→ YOUR GOAL: Exactly the lines below, starting with the one containing "ATOM 63 N N" and going on through the one containing "ATOM 105 C C", must be reproduced, both ends included, and no pictures with them.

(Data extracted from a collection)
+---+

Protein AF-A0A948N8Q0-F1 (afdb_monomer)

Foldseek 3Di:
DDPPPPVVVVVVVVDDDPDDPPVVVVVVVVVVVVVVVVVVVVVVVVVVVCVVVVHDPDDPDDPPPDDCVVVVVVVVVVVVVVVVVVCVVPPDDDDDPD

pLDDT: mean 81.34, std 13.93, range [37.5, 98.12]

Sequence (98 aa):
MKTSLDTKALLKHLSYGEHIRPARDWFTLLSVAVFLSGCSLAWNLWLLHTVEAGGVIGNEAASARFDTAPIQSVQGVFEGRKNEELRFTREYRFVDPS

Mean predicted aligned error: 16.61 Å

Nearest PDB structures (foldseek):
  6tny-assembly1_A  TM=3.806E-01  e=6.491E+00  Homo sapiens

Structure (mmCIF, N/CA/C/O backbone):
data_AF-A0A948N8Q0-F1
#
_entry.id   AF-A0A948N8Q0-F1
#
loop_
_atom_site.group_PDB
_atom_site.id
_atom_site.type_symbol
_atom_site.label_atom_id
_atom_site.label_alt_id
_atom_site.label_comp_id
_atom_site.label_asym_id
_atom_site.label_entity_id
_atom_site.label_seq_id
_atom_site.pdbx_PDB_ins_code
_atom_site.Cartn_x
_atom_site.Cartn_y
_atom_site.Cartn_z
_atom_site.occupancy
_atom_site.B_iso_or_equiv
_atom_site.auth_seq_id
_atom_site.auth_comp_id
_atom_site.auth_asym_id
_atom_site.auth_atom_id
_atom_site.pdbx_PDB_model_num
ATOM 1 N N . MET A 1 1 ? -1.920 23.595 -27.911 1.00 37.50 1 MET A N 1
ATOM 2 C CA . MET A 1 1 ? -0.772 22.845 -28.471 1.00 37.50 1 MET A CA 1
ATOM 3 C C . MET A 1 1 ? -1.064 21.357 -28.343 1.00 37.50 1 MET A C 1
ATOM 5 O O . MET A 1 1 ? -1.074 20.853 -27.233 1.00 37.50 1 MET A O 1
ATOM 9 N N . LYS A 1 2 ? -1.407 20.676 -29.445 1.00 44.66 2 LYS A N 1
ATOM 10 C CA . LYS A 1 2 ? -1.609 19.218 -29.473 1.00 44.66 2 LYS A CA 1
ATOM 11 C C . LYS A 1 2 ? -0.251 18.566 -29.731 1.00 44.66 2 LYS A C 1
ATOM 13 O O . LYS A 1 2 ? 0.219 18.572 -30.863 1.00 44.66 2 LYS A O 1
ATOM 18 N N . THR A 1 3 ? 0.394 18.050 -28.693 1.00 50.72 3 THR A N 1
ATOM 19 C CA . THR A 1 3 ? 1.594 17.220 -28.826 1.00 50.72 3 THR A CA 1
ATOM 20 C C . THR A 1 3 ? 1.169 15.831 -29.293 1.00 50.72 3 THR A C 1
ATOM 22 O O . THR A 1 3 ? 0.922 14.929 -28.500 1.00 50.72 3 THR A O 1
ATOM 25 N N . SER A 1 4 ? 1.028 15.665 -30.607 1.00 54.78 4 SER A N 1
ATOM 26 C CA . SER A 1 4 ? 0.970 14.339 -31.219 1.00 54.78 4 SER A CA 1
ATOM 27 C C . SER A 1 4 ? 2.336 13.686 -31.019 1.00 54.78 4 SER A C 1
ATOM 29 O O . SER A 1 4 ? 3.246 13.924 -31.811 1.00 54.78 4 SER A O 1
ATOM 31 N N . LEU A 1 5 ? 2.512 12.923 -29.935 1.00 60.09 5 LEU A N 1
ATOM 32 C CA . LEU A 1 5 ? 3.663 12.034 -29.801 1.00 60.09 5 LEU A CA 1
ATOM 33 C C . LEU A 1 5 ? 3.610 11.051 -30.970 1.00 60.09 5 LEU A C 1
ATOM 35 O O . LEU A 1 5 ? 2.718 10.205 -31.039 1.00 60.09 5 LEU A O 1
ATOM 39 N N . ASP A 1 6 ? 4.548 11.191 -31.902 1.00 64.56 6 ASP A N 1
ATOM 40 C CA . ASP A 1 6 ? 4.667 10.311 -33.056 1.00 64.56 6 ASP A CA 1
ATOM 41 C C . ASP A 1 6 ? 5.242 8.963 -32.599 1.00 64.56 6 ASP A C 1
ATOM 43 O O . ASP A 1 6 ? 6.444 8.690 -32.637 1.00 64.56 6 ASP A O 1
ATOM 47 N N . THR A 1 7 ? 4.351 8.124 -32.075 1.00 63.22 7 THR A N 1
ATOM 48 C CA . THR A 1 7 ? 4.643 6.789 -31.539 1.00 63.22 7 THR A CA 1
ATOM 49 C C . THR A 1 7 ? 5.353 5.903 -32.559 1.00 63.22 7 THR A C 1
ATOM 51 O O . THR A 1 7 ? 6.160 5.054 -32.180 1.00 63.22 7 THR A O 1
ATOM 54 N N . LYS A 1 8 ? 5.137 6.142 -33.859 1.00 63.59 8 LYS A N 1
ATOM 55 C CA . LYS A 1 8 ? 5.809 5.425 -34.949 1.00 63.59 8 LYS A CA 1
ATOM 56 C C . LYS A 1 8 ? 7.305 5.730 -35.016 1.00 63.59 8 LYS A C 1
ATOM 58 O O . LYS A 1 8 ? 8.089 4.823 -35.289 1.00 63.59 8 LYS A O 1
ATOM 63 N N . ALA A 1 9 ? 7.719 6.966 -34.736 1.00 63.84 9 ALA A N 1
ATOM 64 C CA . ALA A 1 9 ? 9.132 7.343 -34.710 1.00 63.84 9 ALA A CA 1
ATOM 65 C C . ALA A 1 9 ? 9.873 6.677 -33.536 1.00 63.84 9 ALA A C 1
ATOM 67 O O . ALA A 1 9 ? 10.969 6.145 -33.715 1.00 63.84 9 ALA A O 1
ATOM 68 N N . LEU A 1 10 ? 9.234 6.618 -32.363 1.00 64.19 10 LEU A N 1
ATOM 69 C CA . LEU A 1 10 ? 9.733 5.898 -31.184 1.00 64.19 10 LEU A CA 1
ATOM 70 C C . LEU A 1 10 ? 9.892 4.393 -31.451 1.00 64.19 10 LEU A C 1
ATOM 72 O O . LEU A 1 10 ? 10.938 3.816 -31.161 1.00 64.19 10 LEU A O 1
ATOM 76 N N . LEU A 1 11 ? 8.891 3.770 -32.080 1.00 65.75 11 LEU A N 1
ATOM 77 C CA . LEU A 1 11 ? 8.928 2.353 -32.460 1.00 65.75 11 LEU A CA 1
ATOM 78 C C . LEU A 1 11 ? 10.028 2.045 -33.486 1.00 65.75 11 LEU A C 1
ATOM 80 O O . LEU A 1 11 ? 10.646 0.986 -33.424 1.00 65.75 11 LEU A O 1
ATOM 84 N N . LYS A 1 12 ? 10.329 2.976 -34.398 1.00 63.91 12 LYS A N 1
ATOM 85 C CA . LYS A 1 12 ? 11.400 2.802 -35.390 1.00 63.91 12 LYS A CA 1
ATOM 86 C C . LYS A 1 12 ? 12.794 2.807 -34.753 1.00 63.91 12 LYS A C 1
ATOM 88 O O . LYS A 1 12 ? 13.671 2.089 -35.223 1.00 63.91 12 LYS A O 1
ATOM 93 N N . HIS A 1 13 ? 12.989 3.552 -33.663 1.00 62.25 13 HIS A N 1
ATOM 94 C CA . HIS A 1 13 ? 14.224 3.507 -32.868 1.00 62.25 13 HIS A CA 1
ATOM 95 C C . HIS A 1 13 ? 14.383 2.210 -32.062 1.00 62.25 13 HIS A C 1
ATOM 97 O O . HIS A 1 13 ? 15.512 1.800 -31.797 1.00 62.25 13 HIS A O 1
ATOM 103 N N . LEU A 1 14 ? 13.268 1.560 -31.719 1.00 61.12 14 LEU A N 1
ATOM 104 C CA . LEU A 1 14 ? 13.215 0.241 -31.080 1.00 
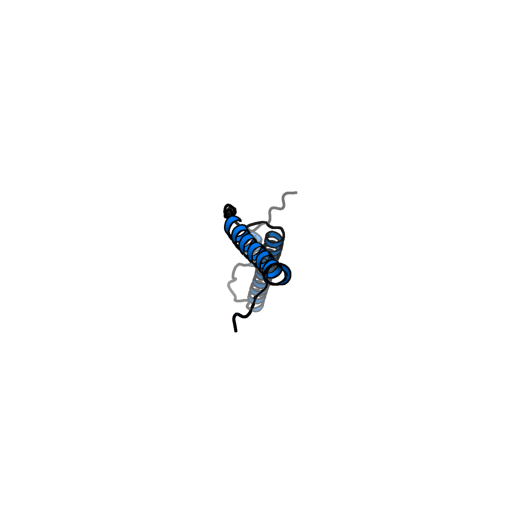61.12 14 LEU A CA 1
ATOM 105 C C . LEU A 1 14 ? 13.296 -0.921 -32.087 1.00 61.12 14 LEU A C 1
ATOM 107 O O . LEU A 1 14 ? 13.390 -2.076 -31.678 1.00 61.12 14 LEU A O 1
ATOM 111 N N . SER A 1 15 ? 13.268 -0.639 -33.394 1.00 61.84 15 SER A N 1
ATOM 112 C CA . SER A 1 15 ? 13.365 -1.665 -34.430 1.00 61.84 15 SER A CA 1
ATOM 113 C C . SER A 1 15 ? 14.760 -2.284 -34.445 1.00 61.84 15 SER A C 1
ATOM 115 O O . SER A 1 15 ? 15.773 -1.591 -34.594 1.00 61.84 15 SER A O 1
ATOM 117 N N . TYR A 1 16 ? 14.797 -3.611 -34.340 1.00 58.06 16 TYR A N 1
ATOM 118 C CA . TYR A 1 16 ? 16.000 -4.410 -34.531 1.00 58.06 16 TYR A CA 1
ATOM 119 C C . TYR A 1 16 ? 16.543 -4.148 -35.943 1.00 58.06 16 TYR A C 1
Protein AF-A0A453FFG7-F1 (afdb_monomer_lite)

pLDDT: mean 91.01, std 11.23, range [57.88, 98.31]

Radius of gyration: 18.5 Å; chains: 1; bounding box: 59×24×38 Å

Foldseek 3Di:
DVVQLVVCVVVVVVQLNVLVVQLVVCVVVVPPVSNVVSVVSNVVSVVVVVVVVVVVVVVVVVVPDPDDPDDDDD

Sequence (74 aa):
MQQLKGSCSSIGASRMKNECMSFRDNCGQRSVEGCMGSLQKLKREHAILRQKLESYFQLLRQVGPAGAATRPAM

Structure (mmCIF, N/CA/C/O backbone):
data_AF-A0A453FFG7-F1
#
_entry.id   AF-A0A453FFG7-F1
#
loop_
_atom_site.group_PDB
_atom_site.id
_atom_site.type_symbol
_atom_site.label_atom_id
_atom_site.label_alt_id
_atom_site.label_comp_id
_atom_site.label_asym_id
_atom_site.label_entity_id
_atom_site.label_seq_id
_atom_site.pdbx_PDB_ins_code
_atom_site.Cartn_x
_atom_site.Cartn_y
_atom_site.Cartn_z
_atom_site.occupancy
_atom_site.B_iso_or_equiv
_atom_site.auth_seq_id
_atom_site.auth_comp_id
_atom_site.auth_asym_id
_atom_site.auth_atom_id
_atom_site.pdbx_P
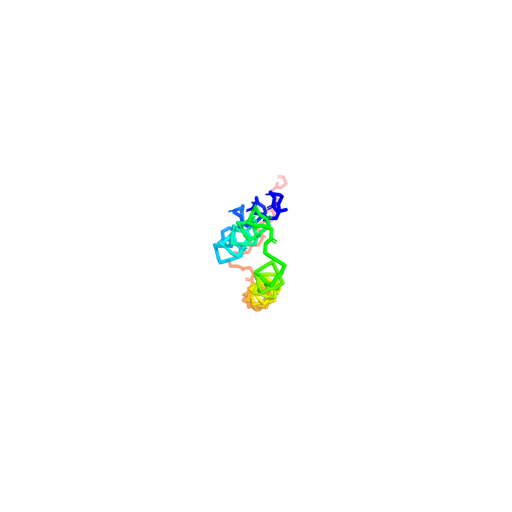DB_model_num
ATOM 1 N N . MET A 1 1 ? -0.833 4.922 9.973 1.00 89.19 1 MET A N 1
ATOM 2 C CA . MET A 1 1 ? -1.244 5.457 8.647 1.00 89.19 1 MET A CA 1
ATOM 3 C C . MET A 1 1 ? -0.313 6.486 8.018 1.00 89.19 1 MET A C 1
ATOM 5 O O . MET A 1 1 ? -0.251 6.515 6.797 1.00 89.19 1 MET A O 1
ATOM 9 N N . GLN A 1 2 ? 0.384 7.353 8.768 1.00 90.25 2 GLN A N 1
ATOM 10 C CA . GLN A 1 2 ? 1.322 8.315 8.155 1.00 90.25 2 GLN A CA 1
ATOM 11 C C . GLN A 1 2 ? 2.466 7.620 7.405 1.00 90.25 2 GLN A C 1
ATOM 13 O O . GLN A 1 2 ? 2.687 7.927 6.238 1.00 90.25 2 GLN A O 1
ATOM 18 N N . GLN A 1 3 ? 3.110 6.631 8.033 1.00 95.75 3 GLN A N 1
ATOM 19 C CA . GLN A 1 3 ? 4.197 5.872 7.405 1.00 95.75 3 GLN A CA 1
ATOM 20 C C . GLN A 1 3 ? 3.743 5.146 6.134 1.00 95.75 3 GLN A C 1
ATOM 22 O O . GLN A 1 3 ? 4.307 5.381 5.074 1.00 95.75 3 GLN A O 1
ATOM 27 N N . LEU A 1 4 ? 2.664 4.356 6.207 1.00 93.62 4 LEU A N 1
ATOM 28 C CA . LEU A 1 4 ? 2.155 3.613 5.048 1.00 93.62 4 LEU A CA 1
ATOM 29 C C . LEU A 1 4 ? 1.786 4.533 3.870 1.00 93.62 4 LEU A C 1
ATOM 31 O O . LEU A 1 4 ? 2.162 4.252 2.736 1.00 93.62 4 LEU A O 1
ATOM 35 N N . LYS A 1 5 ? 1.125 5.671 4.130 1.00 94.88 5 LYS A N 1
ATOM 36 C CA . LYS A 1 5 ? 0.849 6.698 3.109 1.00 94.88 5 LYS A CA 1
ATOM 37 C C . LYS A 1 5 ? 2.143 7.210 2.457 1.00 94.88 5 LYS A C 1
ATOM 39 O O . LYS A 1 5 ? 2.176 7.398 1.238 1.00 94.88 5 LYS A O 1
ATOM 44 N N . GLY A 1 6 ? 3.179 7.459 3.262 1.00 95.25 6 GLY A N 1
ATOM 45 C CA . GLY A 1 6 ? 4.501 7.880 2.797 1.00 95.25 6 GLY A CA 1
ATOM 46 C C . GLY A 1 6 ? 5.124 6.849 1.859 1.00 95.25 6 GLY A C 1
ATOM 47 O O . GLY A 1 6 ? 5.428 7.182 0.717 1.00 95.25 6 GLY A O 1
ATOM 48 N N . SER A 1 7 ? 5.187 5.587 2.290 1.00 95.62 7 SER A N 1
ATOM 49 C CA . SER A 1 7 ? 5.698 4.472 1.482 1.00 95.62 7 SER A CA 1
ATOM 50 C C . SER A 1 7 ? 4.917 4.278 0.181 1.00 95.62 7 SER A C 1
ATOM 52 O O . SER A 1 7 ? 5.505 4.025 -0.862 1.00 95.62 7 SER A O 1
ATOM 54 N N . CYS A 1 8 ? 3.590 4.440 0.202 1.00 95.25 8 CYS A N 1
ATOM 55 C CA . CYS A 1 8 ? 2.786 4.355 -1.020 1.00 95.25 8 CYS A CA 1
ATOM 56 C C . CYS A 1 8 ? 3.100 5.504 -1.985 1.00 95.25 8 CYS A C 1
ATOM 58 O O . CYS A 1 8 ? 3.126 5.308 -3.197 1.00 95.25 8 CYS A O 1
ATOM 60 N N . SER A 1 9 ? 3.350 6.705 -1.459 1.00 95.44 9 SER A N 1
ATOM 61 C CA . SER A 1 9 ? 3.664 7.876 -2.281 1.00 95.44 9 SER A CA 1
ATOM 62 C C . SER A 1 9 ? 5.036 7.750 -2.945 1.00 95.44 9 SER A C 1
ATOM 64 O O . SER A 1 9 ? 5.156 8.092 -4.117 1.00 95.44 9 SER A O 1
ATOM 66 N N . SER A 1 10 ? 6.040 7.215 -2.241 1.00 97.06 10 SER A N 1
ATOM 67 C CA . SER A 1 10 ? 7.407 7.091 -2.768 1.00 97.06 10 SER A CA 1
ATOM 68 C C . SER A 1 10 ? 7.530 6.129 -3.952 1.00 97.06 10 SER A C 1
ATOM 70 O O . SER A 1 10 ? 8.458 6.265 -4.738 1.00 97.06 10 SER A O 1
ATOM 72 N N . ILE A 1 11 ? 6.601 5.179 -4.099 1.00 95.56 11 ILE A N 1
ATOM 73 C CA . ILE A 1 11 ? 6.573 4.218 -5.217 1.00 95.56 11 ILE A CA 1
ATOM 74 C C . ILE A 1 11 ? 5.437 4.481 -6.220 1.00 95.56 11 ILE A C 1
ATOM 76 O O . ILE A 1 11 ? 5.161 3.642 -7.072 1.00 95.56 11 ILE A O 1
ATOM 80 N N . GLY A 1 12 ? 4.716 5.600 -6.094 1.00 95.69 12 GLY A N 1
ATOM 81 C CA . GLY A 1 12 ? 3.600 5.928 -6.991 1.00 95.69 12 GLY A CA 1
ATOM 82 C C . GLY A 1 12 ? 2.343 5.057 -6.822 1.00 95.69 12 GLY A C 1
ATOM 83 O O . GLY A 1 12 ? 1.489 5.026 -7.707 1.00 95.69 12 GLY A O 1
ATOM 84 N N . ALA A 1 13 ? 2.173 4.372 -5.688 1.00 97.38 13 ALA A N 1
ATOM 85 C CA . ALA A 1 13 ? 1.010 3.533 -5.389 1.00 97.38 13 ALA A CA 1
ATOM 86 C C . ALA A 1 13 ? -0.225 4.372 -4.993 1.00 97.38 13 ALA A C 1
ATOM 88 O O . ALA A 1 13 ? -0.669 4.384 -3.841 1.00 97.38 13 ALA A O 1
ATOM 89 N N . SER A 1 14 ? -0.793 5.091 -5.965 1.00 95.88 14 SER A N 1
ATOM 90 C CA . SER A 1 14 ? -1.866 6.078 -5.768 1.00 95.88 14 SER A CA 1
ATOM 91 C C . SER A 1 14 ? -3.139 5.505 -5.132 1.00 95.88 14 SER A C 1
ATOM 93 O O . SER A 1 14 ? -3.689 6.114 -4.217 1.00 95.88 14 SER A O 1
ATOM 95 N N . ARG A 1 15 ? -3.584 4.312 -5.544 1.00 95.75 15 ARG A N 1
ATOM 96 C CA . ARG A 1 15 ? -4.784 3.662 -4.979 1.00 95.75 15 ARG A CA 1
ATOM 97 C C . ARG A 1 15 ? -4.613 3.316 -3.502 1.00 95.75 15 ARG A C 1
ATOM 99 O O . ARG A 1 15 ? -5.442 3.689 -2.682 1.00 95.75 15 ARG A O 1
ATOM 106 N N . MET A 1 16 ? -3.487 2.698 -3.152 1.00 96.31 16 MET A N 1
ATOM 107 C CA . MET A 1 16 ? -3.134 2.408 -1.761 1.00 96.31 16 MET A CA 1
ATOM 108 C C . MET A 1 16 ? -3.031 3.682 -0.913 1.00 96.31 16 MET A C 1
ATOM 110 O O . MET A 1 16 ? -3.514 3.711 0.218 1.00 96.31 16 MET A O 1
ATOM 114 N N . LYS A 1 17 ? -2.448 4.759 -1.460 1.00 96.00 17 LYS A N 1
ATOM 115 C CA . LYS A 1 17 ? -2.403 6.071 -0.797 1.00 96.00 17 LYS A CA 1
ATOM 116 C C . LYS A 1 17 ? -3.812 6.593 -0.495 1.00 96.00 17 LYS A C 1
ATOM 118 O O . LYS A 1 17 ? -4.027 7.084 0.611 1.00 96.00 17 LYS A O 1
ATOM 123 N N . ASN A 1 18 ? -4.747 6.475 -1.436 1.00 95.38 18 ASN A N 1
ATOM 124 C CA . ASN A 1 18 ? -6.131 6.917 -1.254 1.00 95.38 18 ASN A CA 1
ATOM 125 C C . ASN A 1 18 ? -6.839 6.124 -0.152 1.00 95.38 18 ASN A C 1
ATOM 127 O O . ASN A 1 18 ? -7.369 6.732 0.773 1.00 95.38 18 ASN A O 1
ATOM 131 N N . GLU A 1 19 ? -6.740 4.792 -0.162 1.00 96.25 19 GLU A N 1
ATOM 132 C CA . GLU A 1 19 ? -7.315 3.959 0.907 1.00 96.25 19 GLU A CA 1
ATOM 133 C C . GLU A 1 19 ? -6.682 4.261 2.278 1.00 96.25 19 GLU A C 1
ATOM 135 O O . GLU A 1 19 ? -7.363 4.253 3.305 1.00 96.25 19 GLU A O 1
ATOM 140 N N . CYS A 1 20 ? -5.390 4.615 2.319 1.00 96.12 20 CYS A N 1
ATOM 141 C CA . CYS A 1 20 ? -4.746 5.069 3.553 1.00 96.12 20 CYS A CA 1
ATOM 142 C C . CYS A 1 20 ? -5.320 6.385 4.096 1.00 96.12 20 CYS A C 1
ATOM 144 O O . CYS A 1 20 ? -5.307 6.592 5.314 1.00 96.12 20 CYS A O 1
ATOM 146 N N . MET A 1 21 ? -5.763 7.286 3.213 1.00 95.75 21 MET A N 1
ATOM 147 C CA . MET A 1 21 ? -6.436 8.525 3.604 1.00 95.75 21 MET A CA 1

+---+

→ SOLUTION BELOW:
ATOM 63 N N . ALA A 1 9 ? 7.719 6.966 -34.736 1.00 63.84 9 ALA A N 1
ATOM 64 C CA . ALA A 1 9 ? 9.132 7.343 -34.710 1.00 63.84 9 ALA A CA 1
ATOM 65 C C . ALA A 1 9 ? 9.873 6.677 -33.536 1.00 63.84 9 ALA A C 1
ATOM 67 O O . ALA A 1 9 ? 10.969 6.145 -33.715 1.00 63.84 9 ALA A O 1
ATOM 68 N N . LEU A 1 10 ? 9.234 6.618 -32.363 1.00 64.19 10 LEU A N 1
ATOM 69 C CA . LEU A 1 10 ? 9.733 5.898 -31.184 1.00 64.19 10 LEU A CA 1
ATOM 70 C C . LEU A 1 10 ? 9.892 4.393 -31.451 1.00 64.19 10 LEU A C 1
ATOM 72 O O . LEU A 1 10 ? 10.938 3.816 -31.161 1.00 64.19 10 LEU A O 1
ATOM 76 N N . LEU A 1 11 ? 8.891 3.770 -32.080 1.00 65.75 11 LEU A N 1
ATOM 77 C CA . LEU A 1 11 ? 8.928 2.353 -32.460 1.00 65.75 11 LEU A CA 1
ATOM 78 C C . LEU A 1 11 ? 10.028 2.045 -33.486 1.00 65.75 11 LEU A C 1
ATOM 80 O O . LEU A 1 11 ? 10.646 0.986 -33.424 1.00 65.75 11 LEU A O 1
ATOM 84 N N . LYS A 1 12 ? 10.329 2.976 -34.398 1.00 63.91 12 LYS A N 1
ATOM 85 C CA . LYS A 1 12 ? 11.400 2.802 -35.390 1.00 63.91 12 LYS A CA 1
ATOM 86 C C . LYS A 1 12 ? 12.794 2.807 -34.753 1.00 63.91 12 LYS A C 1
ATOM 88 O O . LYS A 1 12 ? 13.671 2.089 -35.223 1.00 63.91 12 LYS A O 1
ATOM 93 N N . HIS A 1 13 ? 12.989 3.552 -33.663 1.00 62.25 13 HIS A N 1
ATOM 94 C CA . HIS A 1 13 ? 14.224 3.507 -32.868 1.00 62.25 13 HIS A CA 1
ATOM 95 C C . HIS A 1 13 ? 14.383 2.210 -32.062 1.00 62.25 13 HIS A C 1
ATOM 97 O O . HIS A 1 13 ? 15.512 1.800 -31.797 1.00 62.25 13 HIS A O 1
ATOM 103 N N . LEU A 1 14 ? 13.268 1.560 -31.719 1.00 61.12 14 LEU A N 1
ATOM 104 C CA . LEU A 1 14 ? 13.215 0.241 -31.080 1.00 
61.12 14 LEU A CA 1
ATOM 105 C C . LEU A 1 14 ? 13.296 -0.921 -32.087 1.00 61.12 14 LEU A C 1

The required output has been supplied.